> **Problem statement**
Using the listing below, print exactly everything from the line with "ATOM 278 O O" down to the line with "ATOM 290 O O", both included, and nothing more.

↓↓↓

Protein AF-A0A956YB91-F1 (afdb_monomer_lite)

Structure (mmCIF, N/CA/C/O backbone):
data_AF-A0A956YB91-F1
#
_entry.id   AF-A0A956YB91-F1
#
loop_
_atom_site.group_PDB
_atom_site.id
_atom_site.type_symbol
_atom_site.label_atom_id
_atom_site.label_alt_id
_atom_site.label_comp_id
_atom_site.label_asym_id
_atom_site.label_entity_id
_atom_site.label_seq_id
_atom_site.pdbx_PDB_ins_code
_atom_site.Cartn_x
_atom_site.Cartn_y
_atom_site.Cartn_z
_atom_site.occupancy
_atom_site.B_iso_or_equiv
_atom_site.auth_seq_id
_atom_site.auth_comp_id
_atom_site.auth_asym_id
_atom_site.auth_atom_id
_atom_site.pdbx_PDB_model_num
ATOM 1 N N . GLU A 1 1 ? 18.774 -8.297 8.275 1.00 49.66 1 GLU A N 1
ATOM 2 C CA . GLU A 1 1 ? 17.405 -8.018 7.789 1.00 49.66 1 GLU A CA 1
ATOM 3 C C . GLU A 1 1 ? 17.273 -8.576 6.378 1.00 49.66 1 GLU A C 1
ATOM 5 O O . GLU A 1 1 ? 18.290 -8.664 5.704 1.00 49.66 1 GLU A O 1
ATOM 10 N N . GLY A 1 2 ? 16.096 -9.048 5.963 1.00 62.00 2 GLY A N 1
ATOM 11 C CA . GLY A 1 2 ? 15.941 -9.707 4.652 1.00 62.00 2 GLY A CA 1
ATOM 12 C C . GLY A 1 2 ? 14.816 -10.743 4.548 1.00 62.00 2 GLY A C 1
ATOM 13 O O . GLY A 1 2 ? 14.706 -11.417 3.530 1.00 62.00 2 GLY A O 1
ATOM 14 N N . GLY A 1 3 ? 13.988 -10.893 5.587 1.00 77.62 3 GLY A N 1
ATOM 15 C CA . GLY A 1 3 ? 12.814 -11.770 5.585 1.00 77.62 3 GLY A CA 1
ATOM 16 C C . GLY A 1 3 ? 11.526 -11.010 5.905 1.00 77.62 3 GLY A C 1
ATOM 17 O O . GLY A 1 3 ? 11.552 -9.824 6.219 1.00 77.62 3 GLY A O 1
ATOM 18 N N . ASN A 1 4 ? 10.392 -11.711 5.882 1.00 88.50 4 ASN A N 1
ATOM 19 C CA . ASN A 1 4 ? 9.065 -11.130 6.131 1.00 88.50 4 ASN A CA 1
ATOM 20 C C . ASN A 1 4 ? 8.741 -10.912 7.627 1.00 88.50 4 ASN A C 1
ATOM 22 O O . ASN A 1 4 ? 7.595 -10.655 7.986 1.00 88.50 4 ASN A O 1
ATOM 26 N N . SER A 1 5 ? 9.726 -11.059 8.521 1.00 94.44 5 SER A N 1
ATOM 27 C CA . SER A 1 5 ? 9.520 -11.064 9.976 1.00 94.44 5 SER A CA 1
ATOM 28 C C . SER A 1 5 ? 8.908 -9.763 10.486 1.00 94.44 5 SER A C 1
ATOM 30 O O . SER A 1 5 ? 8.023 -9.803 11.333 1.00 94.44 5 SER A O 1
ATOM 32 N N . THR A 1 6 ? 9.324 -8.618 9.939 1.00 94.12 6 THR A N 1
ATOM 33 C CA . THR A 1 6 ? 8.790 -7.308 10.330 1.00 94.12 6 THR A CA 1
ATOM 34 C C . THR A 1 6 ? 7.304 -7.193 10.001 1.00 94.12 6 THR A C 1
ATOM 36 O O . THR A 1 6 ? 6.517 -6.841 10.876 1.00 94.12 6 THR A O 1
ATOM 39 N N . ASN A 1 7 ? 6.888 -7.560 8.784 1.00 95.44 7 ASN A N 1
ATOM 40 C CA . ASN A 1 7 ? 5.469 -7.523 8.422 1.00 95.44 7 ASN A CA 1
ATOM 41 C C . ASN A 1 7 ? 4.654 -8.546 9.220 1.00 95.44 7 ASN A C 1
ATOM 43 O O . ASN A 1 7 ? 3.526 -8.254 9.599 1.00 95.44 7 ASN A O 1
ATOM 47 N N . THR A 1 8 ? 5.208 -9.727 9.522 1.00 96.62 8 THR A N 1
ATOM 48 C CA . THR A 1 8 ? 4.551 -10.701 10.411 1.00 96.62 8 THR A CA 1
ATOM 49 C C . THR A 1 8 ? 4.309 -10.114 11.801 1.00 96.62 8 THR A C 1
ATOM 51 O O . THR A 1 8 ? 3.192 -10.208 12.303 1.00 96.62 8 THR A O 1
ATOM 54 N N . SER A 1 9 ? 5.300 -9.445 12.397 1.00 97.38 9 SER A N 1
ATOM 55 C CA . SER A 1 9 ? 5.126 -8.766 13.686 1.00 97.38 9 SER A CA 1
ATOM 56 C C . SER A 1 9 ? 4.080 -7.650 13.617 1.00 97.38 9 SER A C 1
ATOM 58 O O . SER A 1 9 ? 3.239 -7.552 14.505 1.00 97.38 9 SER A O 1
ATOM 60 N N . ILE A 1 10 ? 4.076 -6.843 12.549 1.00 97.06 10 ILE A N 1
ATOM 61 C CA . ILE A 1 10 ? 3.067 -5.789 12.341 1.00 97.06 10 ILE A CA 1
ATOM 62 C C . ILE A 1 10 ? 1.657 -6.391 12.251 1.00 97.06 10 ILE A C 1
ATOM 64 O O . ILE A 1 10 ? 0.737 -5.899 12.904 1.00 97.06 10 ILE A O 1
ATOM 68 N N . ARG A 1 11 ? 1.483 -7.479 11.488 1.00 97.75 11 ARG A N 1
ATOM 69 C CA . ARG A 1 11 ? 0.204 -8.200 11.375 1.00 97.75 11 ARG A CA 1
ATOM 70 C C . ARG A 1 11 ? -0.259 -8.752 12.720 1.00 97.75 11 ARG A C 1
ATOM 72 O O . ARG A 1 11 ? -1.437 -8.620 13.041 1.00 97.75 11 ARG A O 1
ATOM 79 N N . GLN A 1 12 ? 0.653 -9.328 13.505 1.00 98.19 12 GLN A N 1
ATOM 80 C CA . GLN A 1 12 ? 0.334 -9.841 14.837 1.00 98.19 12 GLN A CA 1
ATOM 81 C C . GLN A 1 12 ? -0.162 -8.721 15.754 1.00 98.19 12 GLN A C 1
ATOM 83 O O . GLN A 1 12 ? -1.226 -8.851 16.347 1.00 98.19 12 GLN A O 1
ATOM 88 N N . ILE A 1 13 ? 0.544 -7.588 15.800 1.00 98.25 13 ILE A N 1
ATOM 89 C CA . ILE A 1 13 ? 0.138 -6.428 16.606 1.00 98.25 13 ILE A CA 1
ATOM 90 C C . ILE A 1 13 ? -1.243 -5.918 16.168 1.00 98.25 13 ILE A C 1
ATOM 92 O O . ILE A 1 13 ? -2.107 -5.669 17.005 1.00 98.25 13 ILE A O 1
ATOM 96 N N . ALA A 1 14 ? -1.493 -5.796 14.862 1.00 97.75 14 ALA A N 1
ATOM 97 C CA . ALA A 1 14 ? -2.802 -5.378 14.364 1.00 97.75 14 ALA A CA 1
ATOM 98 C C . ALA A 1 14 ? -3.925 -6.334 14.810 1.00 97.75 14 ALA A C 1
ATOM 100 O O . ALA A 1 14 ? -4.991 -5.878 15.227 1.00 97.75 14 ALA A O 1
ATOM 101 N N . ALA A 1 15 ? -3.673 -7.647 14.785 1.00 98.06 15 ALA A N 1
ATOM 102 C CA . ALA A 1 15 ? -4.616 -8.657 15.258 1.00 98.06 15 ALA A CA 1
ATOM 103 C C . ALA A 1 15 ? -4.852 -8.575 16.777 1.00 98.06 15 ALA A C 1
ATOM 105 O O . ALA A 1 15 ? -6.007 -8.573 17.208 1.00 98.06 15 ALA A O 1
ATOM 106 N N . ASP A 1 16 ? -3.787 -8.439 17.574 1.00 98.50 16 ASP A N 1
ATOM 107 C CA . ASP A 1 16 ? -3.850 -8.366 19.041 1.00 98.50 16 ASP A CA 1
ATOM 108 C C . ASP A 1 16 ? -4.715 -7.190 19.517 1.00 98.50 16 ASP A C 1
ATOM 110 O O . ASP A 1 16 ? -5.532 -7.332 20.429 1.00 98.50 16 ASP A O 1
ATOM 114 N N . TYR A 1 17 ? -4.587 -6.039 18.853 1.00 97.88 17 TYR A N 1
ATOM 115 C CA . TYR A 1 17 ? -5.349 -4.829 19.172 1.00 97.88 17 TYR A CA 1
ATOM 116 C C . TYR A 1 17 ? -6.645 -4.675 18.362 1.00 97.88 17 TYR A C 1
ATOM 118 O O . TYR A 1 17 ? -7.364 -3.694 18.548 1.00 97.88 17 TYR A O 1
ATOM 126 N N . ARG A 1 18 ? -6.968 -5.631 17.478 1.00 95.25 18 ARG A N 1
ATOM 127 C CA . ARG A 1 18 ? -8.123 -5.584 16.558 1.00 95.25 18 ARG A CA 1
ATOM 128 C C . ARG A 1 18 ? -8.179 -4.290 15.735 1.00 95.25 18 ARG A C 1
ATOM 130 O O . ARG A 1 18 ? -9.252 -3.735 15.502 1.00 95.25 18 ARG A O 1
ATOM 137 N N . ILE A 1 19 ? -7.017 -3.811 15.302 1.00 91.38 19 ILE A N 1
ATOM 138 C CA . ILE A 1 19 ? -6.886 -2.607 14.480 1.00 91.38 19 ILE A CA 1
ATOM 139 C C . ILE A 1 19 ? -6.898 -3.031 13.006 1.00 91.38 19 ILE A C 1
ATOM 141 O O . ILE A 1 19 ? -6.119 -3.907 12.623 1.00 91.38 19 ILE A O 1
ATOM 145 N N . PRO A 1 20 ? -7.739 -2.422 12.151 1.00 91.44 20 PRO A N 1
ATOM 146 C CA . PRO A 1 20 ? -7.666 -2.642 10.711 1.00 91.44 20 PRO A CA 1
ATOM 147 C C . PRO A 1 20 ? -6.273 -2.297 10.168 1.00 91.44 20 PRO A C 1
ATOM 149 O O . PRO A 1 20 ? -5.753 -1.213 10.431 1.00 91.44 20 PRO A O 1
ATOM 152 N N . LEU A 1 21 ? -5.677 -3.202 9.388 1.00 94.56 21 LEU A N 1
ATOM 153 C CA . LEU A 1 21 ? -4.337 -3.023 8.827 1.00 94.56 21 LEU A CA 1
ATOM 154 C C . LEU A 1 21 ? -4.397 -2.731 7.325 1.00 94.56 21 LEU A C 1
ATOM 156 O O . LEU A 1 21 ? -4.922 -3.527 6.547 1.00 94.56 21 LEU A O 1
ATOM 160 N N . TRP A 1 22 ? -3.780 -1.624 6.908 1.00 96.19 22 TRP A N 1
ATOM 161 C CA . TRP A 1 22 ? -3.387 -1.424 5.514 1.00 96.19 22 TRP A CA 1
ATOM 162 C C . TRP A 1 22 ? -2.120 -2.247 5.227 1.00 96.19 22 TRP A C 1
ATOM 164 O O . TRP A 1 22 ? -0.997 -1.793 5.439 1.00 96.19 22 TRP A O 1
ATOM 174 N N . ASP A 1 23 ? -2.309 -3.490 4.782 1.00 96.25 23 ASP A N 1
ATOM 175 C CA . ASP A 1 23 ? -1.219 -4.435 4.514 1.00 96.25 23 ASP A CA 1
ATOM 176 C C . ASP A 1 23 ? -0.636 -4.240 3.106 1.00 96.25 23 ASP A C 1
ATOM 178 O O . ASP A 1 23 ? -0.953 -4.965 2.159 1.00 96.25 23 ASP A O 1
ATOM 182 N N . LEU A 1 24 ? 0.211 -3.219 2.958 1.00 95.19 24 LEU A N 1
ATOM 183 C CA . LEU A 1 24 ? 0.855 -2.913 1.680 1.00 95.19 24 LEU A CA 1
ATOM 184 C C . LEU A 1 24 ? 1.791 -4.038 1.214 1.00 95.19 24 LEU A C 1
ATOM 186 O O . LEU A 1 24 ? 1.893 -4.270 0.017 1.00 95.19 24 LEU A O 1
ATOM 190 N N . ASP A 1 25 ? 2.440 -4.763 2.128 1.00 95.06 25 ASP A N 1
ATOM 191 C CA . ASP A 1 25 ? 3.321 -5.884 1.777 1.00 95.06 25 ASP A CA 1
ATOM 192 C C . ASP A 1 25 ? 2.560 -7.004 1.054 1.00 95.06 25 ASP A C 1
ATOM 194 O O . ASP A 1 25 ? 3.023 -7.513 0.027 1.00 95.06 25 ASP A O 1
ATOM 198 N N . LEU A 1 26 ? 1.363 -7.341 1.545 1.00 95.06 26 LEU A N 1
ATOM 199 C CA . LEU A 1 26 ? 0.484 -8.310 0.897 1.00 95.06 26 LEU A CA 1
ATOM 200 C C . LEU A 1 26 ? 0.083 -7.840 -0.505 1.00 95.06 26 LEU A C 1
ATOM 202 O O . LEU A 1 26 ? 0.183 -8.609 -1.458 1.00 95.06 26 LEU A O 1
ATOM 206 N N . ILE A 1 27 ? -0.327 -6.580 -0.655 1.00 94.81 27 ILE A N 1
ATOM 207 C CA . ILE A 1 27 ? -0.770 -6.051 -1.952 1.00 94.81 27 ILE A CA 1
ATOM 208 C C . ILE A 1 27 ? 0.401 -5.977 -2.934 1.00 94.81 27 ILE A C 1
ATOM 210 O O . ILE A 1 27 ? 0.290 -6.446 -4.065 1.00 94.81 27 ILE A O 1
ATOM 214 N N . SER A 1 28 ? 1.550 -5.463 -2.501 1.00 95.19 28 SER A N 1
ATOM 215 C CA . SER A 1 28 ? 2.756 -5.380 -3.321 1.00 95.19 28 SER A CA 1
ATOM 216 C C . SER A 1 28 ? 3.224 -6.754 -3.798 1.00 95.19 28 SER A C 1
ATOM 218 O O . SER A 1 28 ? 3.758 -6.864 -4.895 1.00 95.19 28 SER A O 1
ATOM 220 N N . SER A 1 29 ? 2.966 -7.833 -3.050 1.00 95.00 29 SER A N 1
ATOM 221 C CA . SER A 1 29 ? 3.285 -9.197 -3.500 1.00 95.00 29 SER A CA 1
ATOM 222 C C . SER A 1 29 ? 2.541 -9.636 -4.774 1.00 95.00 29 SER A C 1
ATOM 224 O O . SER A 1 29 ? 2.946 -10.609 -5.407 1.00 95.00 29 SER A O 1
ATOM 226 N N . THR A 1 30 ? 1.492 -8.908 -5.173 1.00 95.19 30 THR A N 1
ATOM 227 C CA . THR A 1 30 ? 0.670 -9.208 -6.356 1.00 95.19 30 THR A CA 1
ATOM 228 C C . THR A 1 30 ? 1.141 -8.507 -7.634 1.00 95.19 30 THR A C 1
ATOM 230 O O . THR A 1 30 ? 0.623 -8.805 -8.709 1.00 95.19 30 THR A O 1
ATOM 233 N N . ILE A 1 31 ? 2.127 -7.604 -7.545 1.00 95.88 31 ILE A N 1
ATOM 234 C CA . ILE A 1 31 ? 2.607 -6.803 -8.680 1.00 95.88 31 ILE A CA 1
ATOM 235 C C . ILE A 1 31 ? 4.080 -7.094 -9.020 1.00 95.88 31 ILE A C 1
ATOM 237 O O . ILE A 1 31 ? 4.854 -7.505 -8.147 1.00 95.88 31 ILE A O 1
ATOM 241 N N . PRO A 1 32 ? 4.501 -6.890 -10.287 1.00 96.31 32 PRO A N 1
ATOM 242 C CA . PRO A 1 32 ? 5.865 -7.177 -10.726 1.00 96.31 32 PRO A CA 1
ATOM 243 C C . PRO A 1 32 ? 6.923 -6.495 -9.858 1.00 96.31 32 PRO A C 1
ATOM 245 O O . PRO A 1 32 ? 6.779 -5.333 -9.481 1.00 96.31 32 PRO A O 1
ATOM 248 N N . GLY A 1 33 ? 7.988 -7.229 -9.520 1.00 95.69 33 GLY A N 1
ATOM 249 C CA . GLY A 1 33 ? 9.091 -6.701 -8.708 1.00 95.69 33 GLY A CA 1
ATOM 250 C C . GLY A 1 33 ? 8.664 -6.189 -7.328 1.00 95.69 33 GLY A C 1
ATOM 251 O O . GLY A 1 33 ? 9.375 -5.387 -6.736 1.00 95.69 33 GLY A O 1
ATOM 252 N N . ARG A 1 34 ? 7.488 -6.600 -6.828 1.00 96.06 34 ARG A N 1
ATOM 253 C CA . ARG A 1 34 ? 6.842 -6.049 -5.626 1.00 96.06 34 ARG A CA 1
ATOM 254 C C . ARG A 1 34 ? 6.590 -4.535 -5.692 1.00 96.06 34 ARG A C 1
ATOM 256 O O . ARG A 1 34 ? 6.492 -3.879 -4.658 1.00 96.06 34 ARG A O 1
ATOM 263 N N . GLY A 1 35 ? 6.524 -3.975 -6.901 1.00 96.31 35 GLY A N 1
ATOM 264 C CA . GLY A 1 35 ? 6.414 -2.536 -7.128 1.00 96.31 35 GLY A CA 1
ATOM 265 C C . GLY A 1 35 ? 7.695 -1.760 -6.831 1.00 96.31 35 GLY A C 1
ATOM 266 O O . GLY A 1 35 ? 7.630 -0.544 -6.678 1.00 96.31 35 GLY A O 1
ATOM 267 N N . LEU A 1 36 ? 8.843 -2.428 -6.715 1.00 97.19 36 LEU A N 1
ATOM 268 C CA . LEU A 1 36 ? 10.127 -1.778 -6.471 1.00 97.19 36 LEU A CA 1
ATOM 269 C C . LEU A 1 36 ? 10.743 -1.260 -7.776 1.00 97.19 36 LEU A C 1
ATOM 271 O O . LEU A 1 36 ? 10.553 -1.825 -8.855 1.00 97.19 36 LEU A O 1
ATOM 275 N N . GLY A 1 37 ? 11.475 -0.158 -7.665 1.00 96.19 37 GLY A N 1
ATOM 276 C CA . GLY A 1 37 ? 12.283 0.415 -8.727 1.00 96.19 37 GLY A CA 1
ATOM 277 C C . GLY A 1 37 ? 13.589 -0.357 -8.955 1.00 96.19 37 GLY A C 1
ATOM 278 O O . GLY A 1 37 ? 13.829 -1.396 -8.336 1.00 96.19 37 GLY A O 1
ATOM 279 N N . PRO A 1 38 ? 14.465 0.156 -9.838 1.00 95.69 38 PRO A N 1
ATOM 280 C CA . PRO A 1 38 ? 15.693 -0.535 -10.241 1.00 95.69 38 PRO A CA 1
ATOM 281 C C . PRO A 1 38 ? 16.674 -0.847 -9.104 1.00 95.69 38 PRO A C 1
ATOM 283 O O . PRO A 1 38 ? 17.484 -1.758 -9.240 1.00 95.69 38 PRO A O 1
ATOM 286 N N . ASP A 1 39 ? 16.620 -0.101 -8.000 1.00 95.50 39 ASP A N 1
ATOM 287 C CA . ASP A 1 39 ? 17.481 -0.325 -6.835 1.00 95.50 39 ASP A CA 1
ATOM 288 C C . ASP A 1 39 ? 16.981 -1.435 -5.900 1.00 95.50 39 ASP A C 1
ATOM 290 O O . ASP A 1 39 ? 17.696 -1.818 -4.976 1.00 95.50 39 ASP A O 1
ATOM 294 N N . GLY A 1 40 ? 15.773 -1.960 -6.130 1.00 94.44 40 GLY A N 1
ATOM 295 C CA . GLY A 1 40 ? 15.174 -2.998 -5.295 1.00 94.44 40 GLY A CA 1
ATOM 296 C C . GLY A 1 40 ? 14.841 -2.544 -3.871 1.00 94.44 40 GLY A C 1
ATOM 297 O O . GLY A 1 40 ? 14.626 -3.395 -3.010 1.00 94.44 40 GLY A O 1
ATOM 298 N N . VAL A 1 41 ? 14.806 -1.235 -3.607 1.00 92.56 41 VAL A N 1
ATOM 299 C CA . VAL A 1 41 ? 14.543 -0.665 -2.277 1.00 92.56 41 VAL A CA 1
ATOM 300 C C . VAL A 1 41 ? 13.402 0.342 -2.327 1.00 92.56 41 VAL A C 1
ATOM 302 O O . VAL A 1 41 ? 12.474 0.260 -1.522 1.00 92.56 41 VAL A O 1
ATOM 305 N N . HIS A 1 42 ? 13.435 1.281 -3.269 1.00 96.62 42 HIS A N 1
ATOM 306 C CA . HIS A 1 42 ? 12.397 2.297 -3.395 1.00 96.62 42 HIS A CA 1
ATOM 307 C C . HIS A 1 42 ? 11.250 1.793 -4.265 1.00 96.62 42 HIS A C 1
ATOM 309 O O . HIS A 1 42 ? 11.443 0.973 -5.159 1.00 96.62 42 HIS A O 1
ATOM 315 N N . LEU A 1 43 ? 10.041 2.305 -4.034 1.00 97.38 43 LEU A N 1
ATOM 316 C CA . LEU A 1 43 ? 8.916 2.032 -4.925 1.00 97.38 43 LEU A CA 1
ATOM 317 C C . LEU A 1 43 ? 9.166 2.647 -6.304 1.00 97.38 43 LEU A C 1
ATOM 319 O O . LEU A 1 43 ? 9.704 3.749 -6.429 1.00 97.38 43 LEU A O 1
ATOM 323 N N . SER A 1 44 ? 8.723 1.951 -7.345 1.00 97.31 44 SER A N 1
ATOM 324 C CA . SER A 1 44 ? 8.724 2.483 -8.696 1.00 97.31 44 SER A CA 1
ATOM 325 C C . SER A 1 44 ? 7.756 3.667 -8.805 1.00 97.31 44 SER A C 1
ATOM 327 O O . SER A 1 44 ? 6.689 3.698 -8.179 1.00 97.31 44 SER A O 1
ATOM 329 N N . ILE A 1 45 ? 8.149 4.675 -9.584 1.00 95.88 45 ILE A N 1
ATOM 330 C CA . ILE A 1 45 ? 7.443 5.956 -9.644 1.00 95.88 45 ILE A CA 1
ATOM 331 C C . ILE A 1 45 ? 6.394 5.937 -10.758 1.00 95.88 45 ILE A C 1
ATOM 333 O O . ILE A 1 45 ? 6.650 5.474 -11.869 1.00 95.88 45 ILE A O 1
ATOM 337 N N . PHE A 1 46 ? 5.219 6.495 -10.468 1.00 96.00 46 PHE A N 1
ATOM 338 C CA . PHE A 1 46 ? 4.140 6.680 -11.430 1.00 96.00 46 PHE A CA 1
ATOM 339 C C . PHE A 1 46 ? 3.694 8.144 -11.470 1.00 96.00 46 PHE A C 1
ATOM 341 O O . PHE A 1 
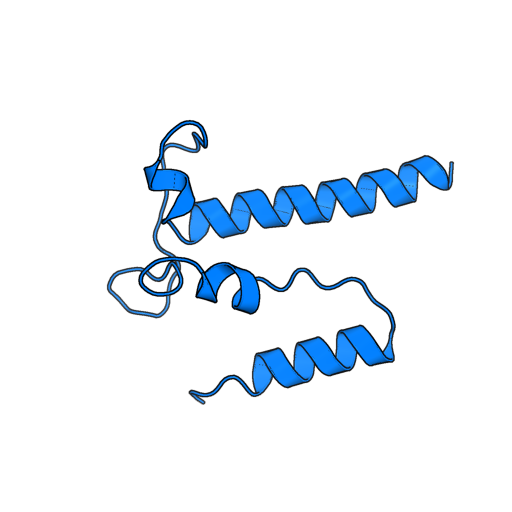46 ? 2.885 8.582 -10.658 1.00 96.00 46 PHE A O 1
ATOM 348 N N . TYR A 1 47 ? 4.228 8.900 -12.430 1.00 94.19 47 TYR A N 1
ATOM 349 C CA . TYR A 1 47 ? 4.002 10.346 -12.537 1.00 94.19 47 TYR A CA 1
ATOM 350 C C . TYR A 1 47 ? 2.648 10.739 -13.138 1.00 94.19 47 TYR A C 1
ATOM 352 O O . TYR A 1 47 ? 2.213 11.871 -12.965 1.00 94.19 47 TYR A O 1
ATOM 360 N N . ALA A 1 48 ? 1.995 9.841 -13.881 1.00 94.88 48 ALA A N 1
ATOM 361 C CA . ALA A 1 48 ? 0.779 10.193 -14.613 1.00 94.88 48 ALA A CA 1
ATOM 362 C C . ALA A 1 48 ? -0.437 10.388 -13.695 1.00 94.88 48 ALA A C 1
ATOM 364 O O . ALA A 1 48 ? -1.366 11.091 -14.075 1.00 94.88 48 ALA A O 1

↑↑↑

> **Output below**
ATOM 278 O O . GLY A 1 37 ? 13.829 -1.396 -8.336 1.00 96.19 37 GLY A O 1
ATOM 279 N N . PRO A 1 38 ? 14.465 0.156 -9.838 1.00 95.69 38 PRO A N 1
ATOM 280 C CA . PRO A 1 38 ? 15.693 -0.535 -10.241 1.00 95.69 38 PRO A CA 1
ATOM 281 C C . PRO A 1 38 ? 16.674 -0.847 -9.104 1.00 95.69 38 PRO A C 1
ATOM 283 O O . PRO A 1 38 ? 17.484 -1.758 -9.240 1.00 95.69 38 PRO A O 1
ATOM 286 N N . ASP A 1 39 ? 16.620 -0.101 -8.000 1.00 95.50 39 ASP A N 1
ATOM 287 C CA . ASP A 1 39 ? 17.481 -0.325 -6.835 1.00 95.50 39 ASP A CA 1
ATOM 288 C C . ASP A 1 39 ? 16.981 -1.435 -5.900 1.00 95.50 39 ASP A C 1
ATOM 290 O O . ASP A 1 39 ? 17.696 -1.818 -4.976 1.00 95.50 39 ASP A O 1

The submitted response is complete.